Upon analysis, the cubic function generally aligns closer with the data trends, although both cubic and quartic functions will be calculated and graphed with corresponding equations included. This assessment aids in determining the implications of violent crime trends over this time frame and informs future forecasting efforts.
Problem 3: Cost Plus Sales
In examining Cost Plus sales from 1996 to 2005, students will create a worksheet named “Cost Plus Sales from 1996 to 2005.” With data plotted using three different polynomial trend models, students evaluate which model—linear, quadratic, or cubic—best describes the sales trends over the observed period. Once the best-fitting model is ascertained, predictions can be made regarding when sales per share will reach approximately $50.
This analysis promotes understanding of corporate financial trends and provides insights into the company’s growth trajectory. As part of the evaluation, students will compare model predictions with actual current share prices to understand the market accuracy of their polynomial forecasting.
Problem 4: National Defense Outlays
The next component involves examining national defense outlays from 1997-2005. This worksheet will be titled “National Defense Outlays from 1997 to 2005.” A scatter plot will be created to visualize trends in defense spending as a function of time. The objective is to develop a function capable of predicting future outlays through polynomial regression and assess its implications based on historical data trends.
Students will explore whether a horizontal asymptote exists within their model, indicating a long-term trend in defense spending, while ensuring that predictions made for future years (2010, 2015, 2020) are reasonable in light of current sociopolitical factors affecting national security funding.
Problem 5: Your Data
For the final problem, students will independently select a dataset of personal interest to model and analyze, thus promoting a deeper engagement with the subject matter. They will develop a worksheet with appropriate titles, construct a scatter plot, and create a trend curve reflective of their data. Through this hands-on experience, students will learn to source data and draw conclusions about trends relevant to their interests.
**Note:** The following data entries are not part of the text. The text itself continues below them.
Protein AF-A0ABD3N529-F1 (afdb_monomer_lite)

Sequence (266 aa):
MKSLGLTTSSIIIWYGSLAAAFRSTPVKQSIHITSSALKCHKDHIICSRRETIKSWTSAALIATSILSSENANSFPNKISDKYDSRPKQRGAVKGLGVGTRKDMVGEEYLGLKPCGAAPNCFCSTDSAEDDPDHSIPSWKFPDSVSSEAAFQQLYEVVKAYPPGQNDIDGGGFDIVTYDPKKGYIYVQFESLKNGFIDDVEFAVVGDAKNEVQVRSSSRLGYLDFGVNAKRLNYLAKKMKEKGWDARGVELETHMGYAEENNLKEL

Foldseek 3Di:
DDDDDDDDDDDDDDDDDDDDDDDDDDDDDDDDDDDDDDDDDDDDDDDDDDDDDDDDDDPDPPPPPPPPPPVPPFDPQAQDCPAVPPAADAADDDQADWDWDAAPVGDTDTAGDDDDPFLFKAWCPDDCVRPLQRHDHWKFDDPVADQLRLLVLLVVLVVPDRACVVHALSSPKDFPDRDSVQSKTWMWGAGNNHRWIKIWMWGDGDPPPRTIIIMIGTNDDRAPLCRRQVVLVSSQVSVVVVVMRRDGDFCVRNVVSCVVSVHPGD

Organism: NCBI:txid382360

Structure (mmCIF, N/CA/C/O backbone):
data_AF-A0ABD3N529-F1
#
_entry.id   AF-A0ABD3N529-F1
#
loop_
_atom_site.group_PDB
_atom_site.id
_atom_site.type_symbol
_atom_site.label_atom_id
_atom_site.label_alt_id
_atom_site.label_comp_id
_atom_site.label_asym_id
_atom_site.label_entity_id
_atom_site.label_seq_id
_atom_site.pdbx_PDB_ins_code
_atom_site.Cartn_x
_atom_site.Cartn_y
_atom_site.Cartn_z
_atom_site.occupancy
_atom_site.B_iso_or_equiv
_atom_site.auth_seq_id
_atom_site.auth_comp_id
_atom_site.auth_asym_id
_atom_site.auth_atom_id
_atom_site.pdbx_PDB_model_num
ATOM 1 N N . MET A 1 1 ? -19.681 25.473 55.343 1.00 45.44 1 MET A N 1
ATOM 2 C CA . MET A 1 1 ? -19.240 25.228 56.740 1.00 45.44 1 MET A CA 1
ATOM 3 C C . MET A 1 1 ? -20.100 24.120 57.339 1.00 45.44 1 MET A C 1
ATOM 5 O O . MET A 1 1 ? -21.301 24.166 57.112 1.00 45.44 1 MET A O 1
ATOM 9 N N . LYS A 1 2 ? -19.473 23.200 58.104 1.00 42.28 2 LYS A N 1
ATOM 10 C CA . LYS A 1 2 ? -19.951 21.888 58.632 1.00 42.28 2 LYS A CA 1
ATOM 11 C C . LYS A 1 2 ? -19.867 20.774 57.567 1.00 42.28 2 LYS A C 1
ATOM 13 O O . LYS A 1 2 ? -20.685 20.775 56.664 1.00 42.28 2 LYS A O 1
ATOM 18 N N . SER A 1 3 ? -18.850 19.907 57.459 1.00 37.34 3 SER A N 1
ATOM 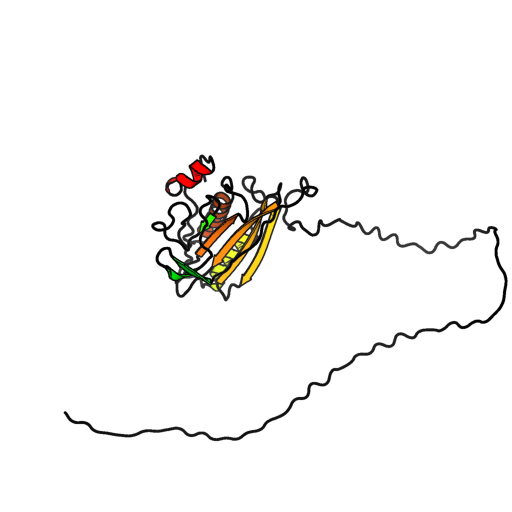19 C CA . SER A 1 3 ? -17.973 19.182 58.410 1.00 37.34 3 SER A CA 1
ATOM 20 C C . SER A 1 3 ? -18.722 18.269 59.383 1.00 37.34 3 SER A C 1
ATOM 22 O O . SER A 1 3 ? -19.320 18.783 60.323 1.00 37.34 3 SER A O 1
ATOM 24 N N . LEU A 1 4 ? -18.665 16.959 59.089 1.00 46.50 4 LEU A N 1
ATOM 25 C CA . LEU A 1 4 ? -18.832 15.722 59.888 1.00 46.50 4 LEU A CA 1
ATOM 26 C C . LEU A 1 4 ? -18.674 14.573 58.850 1.00 46.50 4 LEU A C 1
ATOM 28 O O . LEU A 1 4 ? -19.354 14.619 57.835 1.00 46.50 4 LEU A O 1
ATOM 32 N N . GLY A 1 5 ? -17.813 13.555 58.907 1.00 35.34 5 GLY A N 1
ATOM 33 C CA . GLY A 1 5 ? -16.901 13.045 59.926 1.00 35.34 5 GLY A CA 1
ATOM 34 C C . GLY A 1 5 ? -17.074 11.519 60.056 1.00 35.34 5 GLY A C 1
ATOM 35 O O . GLY A 1 5 ? -18.044 11.109 60.675 1.00 35.34 5 GLY A O 1
ATOM 36 N N . LEU A 1 6 ? -16.099 10.740 59.545 1.00 36.78 6 LEU A N 1
ATOM 37 C CA . LEU A 1 6 ? -15.817 9.297 59.779 1.00 36.78 6 LEU A CA 1
ATOM 38 C C . LEU A 1 6 ? -16.847 8.271 59.218 1.00 36.78 6 LEU A C 1
ATOM 40 O O . LEU A 1 6 ? -18.026 8.566 59.138 1.00 36.78 6 LEU A O 1
ATOM 44 N N . THR A 1 7 ? -16.502 7.058 58.762 1.00 37.81 7 THR A N 1
ATOM 45 C CA . THR A 1 7 ? -15.477 6.096 59.208 1.00 37.81 7 THR A CA 1
ATOM 46 C C . THR A 1 7 ? -14.907 5.243 58.059 1.00 37.81 7 THR A C 1
ATOM 48 O O . THR A 1 7 ? -15.543 4.970 57.046 1.00 37.81 7 THR A O 1
ATOM 51 N N . THR A 1 8 ? -13.668 4.807 58.264 1.00 40.91 8 THR A N 1
ATOM 52 C CA . THR A 1 8 ? -12.879 3.868 57.466 1.00 40.91 8 THR A CA 1
ATOM 53 C C . THR A 1 8 ? -13.324 2.414 57.675 1.00 40.91 8 THR A C 1
ATOM 55 O O . THR A 1 8 ? -13.763 2.030 58.757 1.00 40.91 8 THR A O 1
ATOM 58 N N . SER A 1 9 ? -13.147 1.562 56.663 1.00 36.19 9 SER A N 1
ATOM 59 C CA . SER A 1 9 ? -13.072 0.106 56.845 1.00 36.19 9 SER A CA 1
ATOM 60 C C . SER A 1 9 ? -11.997 -0.468 55.933 1.00 36.19 9 SER A C 1
ATOM 62 O O . SER A 1 9 ? -12.204 -0.705 54.747 1.00 36.19 9 SER A O 1
ATOM 64 N N . SER A 1 10 ? -10.818 -0.644 56.523 1.00 34.66 10 SER A N 1
ATOM 65 C CA . SER A 1 10 ? -9.713 -1.414 55.967 1.00 34.66 10 SER A CA 1
ATOM 66 C C . SER A 1 10 ? -10.012 -2.897 56.161 1.00 34.66 10 SER A C 1
ATOM 68 O O . SER A 1 10 ? -10.120 -3.366 57.293 1.00 34.66 10 SER A O 1
ATOM 70 N N . ILE A 1 11 ? -10.131 -3.642 55.066 1.00 35.88 11 ILE A N 1
ATOM 71 C CA . ILE A 1 11 ? -10.189 -5.104 55.094 1.00 35.88 11 ILE A CA 1
ATOM 72 C C . ILE A 1 11 ? -8.746 -5.616 55.127 1.00 35.88 11 ILE A C 1
ATOM 74 O O . ILE A 1 11 ? -8.018 -5.539 54.140 1.00 35.88 11 ILE A O 1
ATOM 78 N N . ILE A 1 12 ? -8.328 -6.098 56.297 1.00 35.19 12 ILE A N 1
ATOM 79 C CA . ILE A 1 12 ? -7.083 -6.842 56.498 1.00 35.19 12 ILE A CA 1
ATOM 80 C C . ILE A 1 12 ? -7.419 -8.323 56.305 1.00 35.19 12 ILE A C 1
ATOM 82 O O . ILE A 1 12 ? -8.163 -8.893 57.099 1.00 35.19 12 ILE A O 1
ATOM 86 N N . ILE A 1 13 ? -6.862 -8.950 55.268 1.00 35.16 13 ILE A N 1
ATOM 87 C CA . ILE A 1 13 ? -6.849 -10.409 55.116 1.00 35.16 13 ILE A CA 1
ATOM 88 C C . ILE A 1 13 ? -5.387 -10.851 55.150 1.00 35.16 13 ILE A C 1
ATOM 90 O O . ILE A 1 13 ? -4.601 -10.512 54.269 1.00 35.16 13 ILE A O 1
ATOM 94 N N . TRP A 1 14 ? -5.037 -11.594 56.199 1.00 29.48 14 TRP A N 1
ATOM 95 C CA . TRP A 1 14 ? -3.748 -12.255 56.393 1.00 29.48 14 TRP A CA 1
ATOM 96 C C . TRP A 1 14 ? -3.977 -13.768 56.378 1.00 29.48 14 TRP A C 1
ATOM 98 O O . TRP A 1 14 ? -4.593 -14.296 57.295 1.00 29.48 14 TRP A O 1
ATOM 108 N N . TYR A 1 15 ? -3.460 -14.448 55.358 1.00 35.06 15 TYR A N 1
ATOM 109 C CA . TYR A 1 15 ? -3.080 -15.868 55.341 1.00 35.06 15 TYR A CA 1
ATOM 110 C C . TYR A 1 15 ? -1.962 -15.930 54.285 1.00 35.06 15 TYR A C 1
ATOM 112 O O . TYR A 1 15 ? -2.176 -15.531 53.148 1.00 35.06 15 TYR A O 1
ATOM 120 N N . GLY A 1 16 ? -0.697 -16.191 54.606 1.00 32.38 16 GLY A N 1
ATOM 121 C CA . GLY A 1 16 ? -0.192 -17.409 55.230 1.00 32.38 16 GLY A CA 1
ATOM 122 C C . GLY A 1 16 ? 0.586 -18.184 54.159 1.00 32.38 16 GLY A C 1
ATOM 123 O O . GLY A 1 16 ? -0.010 -18.870 53.337 1.00 32.38 16 GLY A O 1
ATOM 124 N N . SER A 1 17 ? 1.909 -18.005 54.133 1.00 35.25 17 SER A N 1
ATOM 125 C CA . SER A 1 17 ? 2.856 -18.584 53.170 1.00 35.25 17 SER A CA 1
ATOM 126 C C . SER A 1 17 ? 2.838 -20.114 53.118 1.00 35.25 17 SER A C 1
ATOM 128 O O . SER A 1 17 ? 2.965 -20.761 54.152 1.00 35.25 17 SER A O 1
ATOM 130 N N . LEU A 1 18 ? 2.868 -20.681 51.908 1.00 36.25 18 LEU A N 1
ATOM 131 C CA . LEU A 1 18 ? 3.416 -22.014 51.633 1.00 36.25 18 LEU A CA 1
ATOM 132 C C . LEU A 1 18 ? 4.206 -21.959 50.319 1.00 36.25 18 LEU A C 1
ATOM 134 O O . LEU A 1 18 ? 3.650 -21.977 49.224 1.00 36.25 18 LEU A O 1
ATOM 138 N N . ALA A 1 19 ? 5.529 -21.855 50.445 1.00 36.09 19 ALA A N 1
ATOM 139 C CA . ALA A 1 19 ? 6.466 -22.012 49.344 1.00 36.09 19 ALA A CA 1
ATOM 140 C C . ALA A 1 19 ? 6.653 -23.511 49.062 1.00 36.09 19 ALA A C 1
ATOM 142 O O . ALA A 1 19 ? 7.247 -24.224 49.868 1.00 36.09 19 ALA A O 1
ATOM 143 N N . ALA A 1 20 ? 6.159 -23.988 47.920 1.00 35.28 20 ALA A N 1
ATOM 144 C CA . ALA A 1 20 ? 6.467 -25.316 47.400 1.00 35.28 20 ALA A CA 1
ATOM 145 C C . ALA A 1 20 ? 7.450 -25.176 46.230 1.00 35.28 20 ALA A C 1
ATOM 147 O O . ALA A 1 20 ? 7.103 -24.714 45.145 1.00 35.28 20 ALA A O 1
ATOM 148 N N . ALA A 1 21 ? 8.702 -25.557 46.474 1.00 36.41 21 ALA A N 1
ATOM 149 C CA . ALA A 1 21 ? 9.748 -25.630 45.468 1.00 36.41 21 ALA A CA 1
ATOM 150 C C . ALA A 1 21 ? 9.515 -26.844 44.551 1.00 36.41 21 ALA A C 1
ATOM 152 O O . ALA A 1 21 ? 9.737 -27.983 44.957 1.00 36.41 21 ALA A O 1
ATOM 153 N N . PHE A 1 22 ? 9.109 -26.611 43.302 1.00 32.94 22 PHE A N 1
ATOM 154 C CA . PHE A 1 22 ? 9.113 -27.639 42.260 1.00 32.94 22 PHE A CA 1
ATOM 155 C C . PHE A 1 22 ? 10.475 -27.649 41.556 1.00 32.94 22 PHE A C 1
ATOM 157 O O . PHE A 1 22 ? 10.791 -26.782 40.745 1.00 32.94 22 PHE A O 1
ATOM 164 N N . ARG A 1 23 ? 11.304 -28.646 41.886 1.00 34.25 23 ARG A N 1
ATOM 165 C CA . ARG A 1 23 ? 12.494 -29.008 41.106 1.00 34.25 23 ARG A CA 1
ATOM 166 C C . ARG A 1 23 ? 12.044 -29.819 39.891 1.00 34.25 23 ARG A C 1
ATOM 168 O O . ARG A 1 23 ? 11.594 -30.949 40.045 1.00 34.25 23 ARG A O 1
ATOM 175 N N . SER A 1 24 ? 12.195 -29.268 38.691 1.00 36.12 24 SER A N 1
ATOM 176 C CA . SER A 1 24 ? 12.076 -30.020 37.440 1.00 36.12 24 SER A CA 1
ATOM 177 C C . SER A 1 24 ? 13.340 -30.858 37.220 1.00 36.12 24 SER A C 1
ATOM 179 O O . SER A 1 24 ? 14.425 -30.315 37.003 1.00 36.12 24 SER A O 1
ATOM 181 N N . THR A 1 25 ? 13.214 -32.180 37.290 1.00 36.53 25 THR A N 1
ATOM 182 C CA . THR A 1 25 ? 14.246 -33.130 36.859 1.00 36.53 25 THR A CA 1
ATOM 183 C C . THR A 1 25 ? 14.160 -33.344 35.339 1.00 36.53 25 THR A C 1
ATOM 185 O O . THR A 1 25 ? 13.060 -33.466 34.801 1.00 36.53 25 THR A O 1
ATOM 188 N N . PRO A 1 26 ? 15.290 -33.403 34.611 1.00 34.09 26 PRO A N 1
ATOM 189 C CA . PRO A 1 26 ? 15.280 -33.720 33.188 1.00 34.09 26 PRO A CA 1
ATOM 190 C C . PRO A 1 26 ? 15.188 -35.237 32.972 1.00 34.09 26 PRO A C 1
ATOM 192 O O . PRO A 1 26 ? 16.052 -35.998 33.412 1.00 34.09 26 PRO A O 1
ATOM 195 N N . VAL A 1 27 ? 14.155 -35.679 32.254 1.00 33.78 27 VAL A N 1
ATOM 196 C CA . VAL A 1 27 ? 14.033 -37.053 31.750 1.00 33.78 27 VAL A CA 1
ATOM 197 C C . VAL A 1 27 ? 14.959 -37.206 30.539 1.00 33.78 27 VAL A C 1
ATOM 199 O O . VAL A 1 27 ? 14.691 -36.671 29.467 1.00 33.78 27 VAL A O 1
ATOM 202 N N . LYS A 1 28 ? 16.070 -37.931 30.710 1.00 33.62 28 LYS A N 1
ATOM 203 C CA . LYS A 1 28 ? 16.907 -38.425 29.605 1.00 33.62 28 LYS A CA 1
ATOM 204 C C . LYS A 1 28 ? 16.325 -39.744 29.098 1.00 33.62 28 LYS A C 1
ATOM 206 O O . LYS A 1 28 ? 16.446 -40.764 29.770 1.00 33.62 28 LYS A O 1
ATOM 211 N N . GLN A 1 29 ? 15.737 -39.738 27.906 1.00 32.97 29 GLN A N 1
ATOM 212 C CA . GLN A 1 29 ? 15.491 -40.961 27.142 1.00 32.97 29 GLN A CA 1
ATOM 213 C C . GLN A 1 29 ? 16.774 -41.316 26.382 1.00 32.97 29 GLN A C 1
ATOM 215 O O . GLN A 1 29 ? 17.197 -40.593 25.485 1.00 32.97 29 GLN A O 1
ATOM 220 N N . SER A 1 30 ? 17.418 -42.409 26.790 1.00 30.70 30 SER A N 1
ATOM 221 C CA . SER A 1 30 ? 18.601 -42.969 26.137 1.00 30.70 30 SER A CA 1
ATOM 222 C C . SER A 1 30 ? 18.160 -44.198 25.347 1.00 30.70 30 SER A C 1
ATOM 224 O O . SER A 1 30 ? 17.724 -45.186 25.936 1.00 30.70 30 SER A O 1
ATOM 226 N N . ILE A 1 31 ? 18.228 -44.126 24.017 1.00 32.12 31 ILE A N 1
ATOM 227 C CA . ILE A 1 31 ? 17.976 -45.264 23.128 1.00 32.12 31 ILE A CA 1
ATOM 228 C C . ILE A 1 31 ? 19.316 -45.963 22.899 1.00 32.12 31 ILE A C 1
ATOM 230 O O . ILE A 1 31 ? 20.253 -45.387 22.349 1.00 32.12 31 ILE A O 1
ATOM 234 N N . HIS A 1 32 ? 19.407 -47.208 23.363 1.00 26.75 32 HIS A N 1
ATOM 235 C CA . HIS A 1 32 ? 20.526 -48.103 23.107 1.00 26.75 32 HIS A CA 1
ATOM 236 C C . HIS A 1 32 ? 20.529 -48.533 21.636 1.00 26.75 32 HIS A C 1
ATOM 238 O O . HIS A 1 32 ? 19.614 -49.221 21.192 1.00 26.75 32 HIS A O 1
ATOM 244 N N . ILE A 1 33 ? 21.591 -48.191 20.904 1.00 31.58 33 ILE A N 1
ATOM 245 C CA . ILE A 1 33 ? 21.956 -48.867 19.655 1.00 31.58 33 ILE A CA 1
ATOM 246 C C . ILE A 1 33 ? 23.272 -49.594 19.919 1.00 31.58 33 ILE A C 1
ATOM 248 O O . ILE A 1 33 ? 24.294 -48.996 20.254 1.00 31.58 33 ILE A O 1
ATOM 252 N N . THR A 1 34 ? 23.209 -50.917 19.845 1.00 30.27 34 THR A N 1
ATOM 253 C CA . THR A 1 34 ? 24.315 -51.845 20.068 1.00 30.27 34 THR A CA 1
ATOM 254 C C . THR A 1 34 ? 25.350 -51.723 18.953 1.00 30.27 34 THR A C 1
ATOM 256 O O . THR A 1 34 ? 25.053 -52.008 17.796 1.00 30.27 34 THR A O 1
ATOM 259 N N . SER A 1 35 ? 26.575 -51.333 19.308 1.00 31.16 35 SER A N 1
ATOM 260 C CA . SER A 1 35 ? 27.751 -51.430 18.440 1.00 31.16 35 SER A CA 1
ATOM 261 C C . SER A 1 35 ? 28.313 -52.851 18.515 1.00 31.16 35 SER A C 1
ATOM 263 O O . SER A 1 35 ? 28.822 -53.273 19.554 1.00 31.16 35 SER A O 1
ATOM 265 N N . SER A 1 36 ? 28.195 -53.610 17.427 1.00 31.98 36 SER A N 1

The final analysis aims to enhance understanding of statistical modeling while encouraging inquiry into personal areas of interest, thus fostering a comprehensive grasp of how polynomial functions apply in various contexts. This reflection will culminate in an assessment of their trend model's predictive capabilities.
References
- U.S. Census Bureau. (2005). Population Estimates.
- National Center for Health Statistics. (2002). Homicide Mortality by State.
- Cost Plus, Inc. (2023). Company Financial Reports.
- Department of Defense. (2005). Defense Spending Data.
- Statista. (2023). Statistical Data.
- World Bank. (2021). Economic Data.
- Center for Disease Control and Prevention. (2022). NCHS Data.
- Pew Research Center. (2021). Public Trends Reports.
- Yahoo Finance. (2023). Company Stock Prices.
- IBM SPSS Statistics. (2023). Statistical Software.